The existence of such bodies as the Congregation for the Doctrine of the Faith and of such duplicitous people as the Archbishop of Canterbury are doubtless the reason why governments (and not just in the UK) have a tendency in the contemporary world to relate to certain manifestations of "faith" as indicative of an "oddball" mentality. Not only is this so but the formation of states that are in their general outlook, if not always in their constitutions, secular in character, is indicative of an acceptance that there are problems with viewing government and public policy as open to being shaped by the orientations of those of "faith".

It is often pointed out that there are contrary tendencies in most religions and that religious leaders are capable of mobilising the resources of their traditions in any number of ways. This is certainly true and it is beyond doubt that the Reverend Martin Luther King and such contemporary luminaries as Bishop Desmond Tutu, derive authority when opposing oppression (which Bishop Tutu extended, unlike Archbishop Williams, to opposing oppression of homosexuals) from their status as people of faith. On this basis it is then argued that there are good reasons to fear "privatization of faith". However, in response it has to be said that the general basis of intervention of religious leaders in politics has not been and is not likely to become, encouraging. The notion that there should need to be an appeal to doctrines that are said to rest upon historical revelations in order to condemn oppression is one that hardly merits examination and, noticeably, those religious leaders who do engage in such condemnation necessarily have to offer secular rationales for doing so, rationales that include accounts of the common good.

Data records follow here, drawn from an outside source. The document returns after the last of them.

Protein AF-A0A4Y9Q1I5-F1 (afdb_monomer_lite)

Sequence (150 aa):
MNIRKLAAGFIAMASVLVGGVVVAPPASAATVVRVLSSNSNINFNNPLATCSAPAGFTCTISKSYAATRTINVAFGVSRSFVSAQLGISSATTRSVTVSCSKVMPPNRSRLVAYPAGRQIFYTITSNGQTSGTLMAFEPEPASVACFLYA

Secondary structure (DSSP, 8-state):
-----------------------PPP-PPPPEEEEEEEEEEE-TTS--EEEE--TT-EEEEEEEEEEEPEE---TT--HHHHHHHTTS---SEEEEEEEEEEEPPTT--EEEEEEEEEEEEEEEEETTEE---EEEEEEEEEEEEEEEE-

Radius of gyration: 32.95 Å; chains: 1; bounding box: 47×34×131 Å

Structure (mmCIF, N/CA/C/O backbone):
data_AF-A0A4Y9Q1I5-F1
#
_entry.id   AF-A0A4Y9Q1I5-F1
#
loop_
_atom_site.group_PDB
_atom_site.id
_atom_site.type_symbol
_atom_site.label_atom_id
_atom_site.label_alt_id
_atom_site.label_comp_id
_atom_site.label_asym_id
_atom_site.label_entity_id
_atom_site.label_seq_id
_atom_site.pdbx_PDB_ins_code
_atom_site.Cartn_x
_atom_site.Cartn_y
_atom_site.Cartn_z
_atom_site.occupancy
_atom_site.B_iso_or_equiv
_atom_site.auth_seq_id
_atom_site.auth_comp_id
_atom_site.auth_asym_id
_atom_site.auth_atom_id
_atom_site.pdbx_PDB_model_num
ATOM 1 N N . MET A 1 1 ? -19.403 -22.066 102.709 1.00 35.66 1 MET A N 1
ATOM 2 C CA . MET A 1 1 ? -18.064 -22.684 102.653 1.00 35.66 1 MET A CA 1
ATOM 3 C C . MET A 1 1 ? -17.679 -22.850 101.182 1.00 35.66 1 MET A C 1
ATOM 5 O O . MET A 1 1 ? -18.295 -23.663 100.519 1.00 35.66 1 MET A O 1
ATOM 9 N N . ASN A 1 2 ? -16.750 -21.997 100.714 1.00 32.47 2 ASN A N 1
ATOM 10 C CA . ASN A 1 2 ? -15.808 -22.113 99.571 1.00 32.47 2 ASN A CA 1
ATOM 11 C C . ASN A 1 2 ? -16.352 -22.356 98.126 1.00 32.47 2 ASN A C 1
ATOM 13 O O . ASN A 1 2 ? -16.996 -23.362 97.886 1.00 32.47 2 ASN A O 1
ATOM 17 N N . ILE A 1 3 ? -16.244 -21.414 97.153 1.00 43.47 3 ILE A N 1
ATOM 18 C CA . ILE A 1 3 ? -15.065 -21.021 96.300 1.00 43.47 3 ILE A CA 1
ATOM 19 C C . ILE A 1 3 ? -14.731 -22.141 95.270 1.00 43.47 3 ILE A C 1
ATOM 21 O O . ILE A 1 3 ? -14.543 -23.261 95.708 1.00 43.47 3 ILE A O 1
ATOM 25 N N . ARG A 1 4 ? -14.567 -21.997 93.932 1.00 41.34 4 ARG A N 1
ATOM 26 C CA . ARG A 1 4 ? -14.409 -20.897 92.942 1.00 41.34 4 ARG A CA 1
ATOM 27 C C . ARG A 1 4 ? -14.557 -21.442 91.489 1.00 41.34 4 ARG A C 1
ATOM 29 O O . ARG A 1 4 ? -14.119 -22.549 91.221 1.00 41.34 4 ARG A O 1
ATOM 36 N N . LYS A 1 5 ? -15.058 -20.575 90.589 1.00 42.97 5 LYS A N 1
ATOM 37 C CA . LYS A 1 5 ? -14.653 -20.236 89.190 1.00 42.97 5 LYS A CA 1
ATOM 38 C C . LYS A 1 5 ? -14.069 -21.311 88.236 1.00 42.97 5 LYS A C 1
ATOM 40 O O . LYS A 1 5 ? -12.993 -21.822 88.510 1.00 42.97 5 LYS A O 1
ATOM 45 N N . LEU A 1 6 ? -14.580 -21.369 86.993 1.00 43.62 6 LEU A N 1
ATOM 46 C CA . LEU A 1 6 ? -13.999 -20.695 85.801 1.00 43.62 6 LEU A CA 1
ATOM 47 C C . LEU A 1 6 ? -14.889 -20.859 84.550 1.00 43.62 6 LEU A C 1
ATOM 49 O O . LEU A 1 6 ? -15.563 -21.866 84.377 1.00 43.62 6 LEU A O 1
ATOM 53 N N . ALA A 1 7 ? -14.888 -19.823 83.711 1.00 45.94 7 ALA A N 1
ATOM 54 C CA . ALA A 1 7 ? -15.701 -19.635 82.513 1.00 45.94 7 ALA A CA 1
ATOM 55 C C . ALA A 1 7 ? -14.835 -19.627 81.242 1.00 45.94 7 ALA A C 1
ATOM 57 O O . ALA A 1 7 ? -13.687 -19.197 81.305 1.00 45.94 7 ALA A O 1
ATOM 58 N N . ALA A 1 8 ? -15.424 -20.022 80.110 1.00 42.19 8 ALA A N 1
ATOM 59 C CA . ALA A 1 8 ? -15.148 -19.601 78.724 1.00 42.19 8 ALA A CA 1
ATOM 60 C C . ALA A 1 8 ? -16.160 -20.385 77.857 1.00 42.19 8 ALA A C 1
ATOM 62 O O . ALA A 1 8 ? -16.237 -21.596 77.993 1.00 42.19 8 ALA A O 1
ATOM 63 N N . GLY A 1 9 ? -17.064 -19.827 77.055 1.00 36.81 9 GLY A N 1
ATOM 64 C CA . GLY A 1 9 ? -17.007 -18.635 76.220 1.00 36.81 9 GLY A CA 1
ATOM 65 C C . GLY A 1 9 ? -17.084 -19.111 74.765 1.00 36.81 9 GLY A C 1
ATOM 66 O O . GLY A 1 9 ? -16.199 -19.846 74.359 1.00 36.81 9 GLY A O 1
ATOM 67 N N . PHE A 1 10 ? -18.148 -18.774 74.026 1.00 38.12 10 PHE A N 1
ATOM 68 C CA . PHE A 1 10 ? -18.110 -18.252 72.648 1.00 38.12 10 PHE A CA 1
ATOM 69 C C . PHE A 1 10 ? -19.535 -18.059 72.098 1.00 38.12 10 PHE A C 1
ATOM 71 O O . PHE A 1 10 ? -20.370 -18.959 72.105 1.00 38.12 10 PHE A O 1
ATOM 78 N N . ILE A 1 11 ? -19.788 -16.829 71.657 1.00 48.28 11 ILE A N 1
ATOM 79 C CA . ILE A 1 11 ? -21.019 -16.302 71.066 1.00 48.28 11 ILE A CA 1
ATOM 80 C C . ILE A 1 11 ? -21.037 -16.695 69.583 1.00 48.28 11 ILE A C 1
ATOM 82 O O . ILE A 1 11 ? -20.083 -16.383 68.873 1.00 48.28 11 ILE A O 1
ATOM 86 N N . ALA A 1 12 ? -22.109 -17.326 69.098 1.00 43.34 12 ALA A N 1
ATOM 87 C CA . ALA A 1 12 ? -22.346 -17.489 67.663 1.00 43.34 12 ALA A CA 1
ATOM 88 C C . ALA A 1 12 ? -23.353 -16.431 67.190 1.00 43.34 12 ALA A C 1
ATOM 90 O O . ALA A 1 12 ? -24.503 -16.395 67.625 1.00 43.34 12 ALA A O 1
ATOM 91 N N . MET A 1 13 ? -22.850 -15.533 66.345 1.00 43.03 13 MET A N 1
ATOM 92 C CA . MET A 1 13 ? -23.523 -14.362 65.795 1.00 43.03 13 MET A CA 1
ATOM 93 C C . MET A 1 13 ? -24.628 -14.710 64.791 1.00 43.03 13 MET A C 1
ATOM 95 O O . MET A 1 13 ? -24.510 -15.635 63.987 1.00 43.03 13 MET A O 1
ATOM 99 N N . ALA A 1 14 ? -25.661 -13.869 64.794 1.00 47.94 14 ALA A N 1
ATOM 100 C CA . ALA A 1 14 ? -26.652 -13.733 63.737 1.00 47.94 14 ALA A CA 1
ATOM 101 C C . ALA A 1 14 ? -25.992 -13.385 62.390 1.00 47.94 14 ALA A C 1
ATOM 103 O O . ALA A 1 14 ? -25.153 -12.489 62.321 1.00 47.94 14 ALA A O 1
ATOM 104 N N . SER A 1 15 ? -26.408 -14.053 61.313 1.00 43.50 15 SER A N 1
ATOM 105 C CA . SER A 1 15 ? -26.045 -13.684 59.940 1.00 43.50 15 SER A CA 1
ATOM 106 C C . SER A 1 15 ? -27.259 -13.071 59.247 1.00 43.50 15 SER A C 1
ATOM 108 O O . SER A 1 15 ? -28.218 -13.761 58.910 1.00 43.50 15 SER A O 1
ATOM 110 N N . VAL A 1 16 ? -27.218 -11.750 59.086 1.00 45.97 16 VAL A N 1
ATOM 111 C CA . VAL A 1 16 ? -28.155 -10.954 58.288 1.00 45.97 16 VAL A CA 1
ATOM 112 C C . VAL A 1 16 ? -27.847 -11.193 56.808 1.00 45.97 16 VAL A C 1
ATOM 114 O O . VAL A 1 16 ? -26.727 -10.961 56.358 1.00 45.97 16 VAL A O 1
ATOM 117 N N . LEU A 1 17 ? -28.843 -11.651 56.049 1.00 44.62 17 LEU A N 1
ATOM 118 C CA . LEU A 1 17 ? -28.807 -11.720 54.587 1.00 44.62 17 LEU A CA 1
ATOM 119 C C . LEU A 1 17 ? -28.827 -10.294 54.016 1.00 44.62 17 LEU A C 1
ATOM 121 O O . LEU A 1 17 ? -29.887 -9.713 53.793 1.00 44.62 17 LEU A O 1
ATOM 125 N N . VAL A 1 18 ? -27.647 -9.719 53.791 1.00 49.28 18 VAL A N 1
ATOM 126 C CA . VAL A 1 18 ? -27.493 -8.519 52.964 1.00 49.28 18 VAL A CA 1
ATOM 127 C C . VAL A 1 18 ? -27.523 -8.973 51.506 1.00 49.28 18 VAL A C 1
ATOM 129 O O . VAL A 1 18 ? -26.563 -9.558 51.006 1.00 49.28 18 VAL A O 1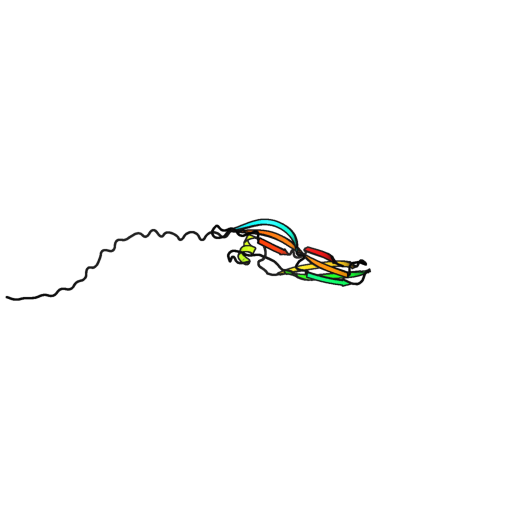
ATOM 132 N N . GLY A 1 19 ? -28.650 -8.735 50.833 1.00 44.97 19 GLY A N 1
ATOM 133 C CA . GLY A 1 19 ? -28.763 -8.857 49.382 1.00 44.97 19 GLY A CA 1
ATOM 134 C C . GLY A 1 19 ? -27.810 -7.870 48.715 1.00 44.97 19 GLY A C 1
ATOM 135 O O . GLY A 1 19 ? -28.103 -6.680 48.620 1.00 44.97 19 GLY A O 1
ATOM 136 N N . GLY A 1 20 ? -26.643 -8.360 48.300 1.00 49.00 20 GLY A N 1
ATOM 137 C CA . GLY A 1 20 ? -25.674 -7.584 47.544 1.00 49.00 20 GLY A CA 1
ATOM 138 C C . GLY A 1 20 ? -26.269 -7.172 46.203 1.00 49.00 20 GLY A C 1
ATOM 139 O O . GLY A 1 20 ? -26.587 -8.017 45.368 1.00 49.00 20 GLY A O 1
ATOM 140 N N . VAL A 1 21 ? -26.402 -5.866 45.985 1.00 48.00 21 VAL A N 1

All debates that involve reasoned accounts of policy in the public sphere should be welcomed but there is no specifically privileged role that religious leaders have in such discussion and certainly no grounds for listening to them when they claim that oppressive laws are required because mandated by some obscure reference of ancient provenance in their sacred texts. Public discussion of policy in a contemporary society should not be grounded on texts that were produced in societies of quite a different sort to ours and whose moralities often do not bear critical examination.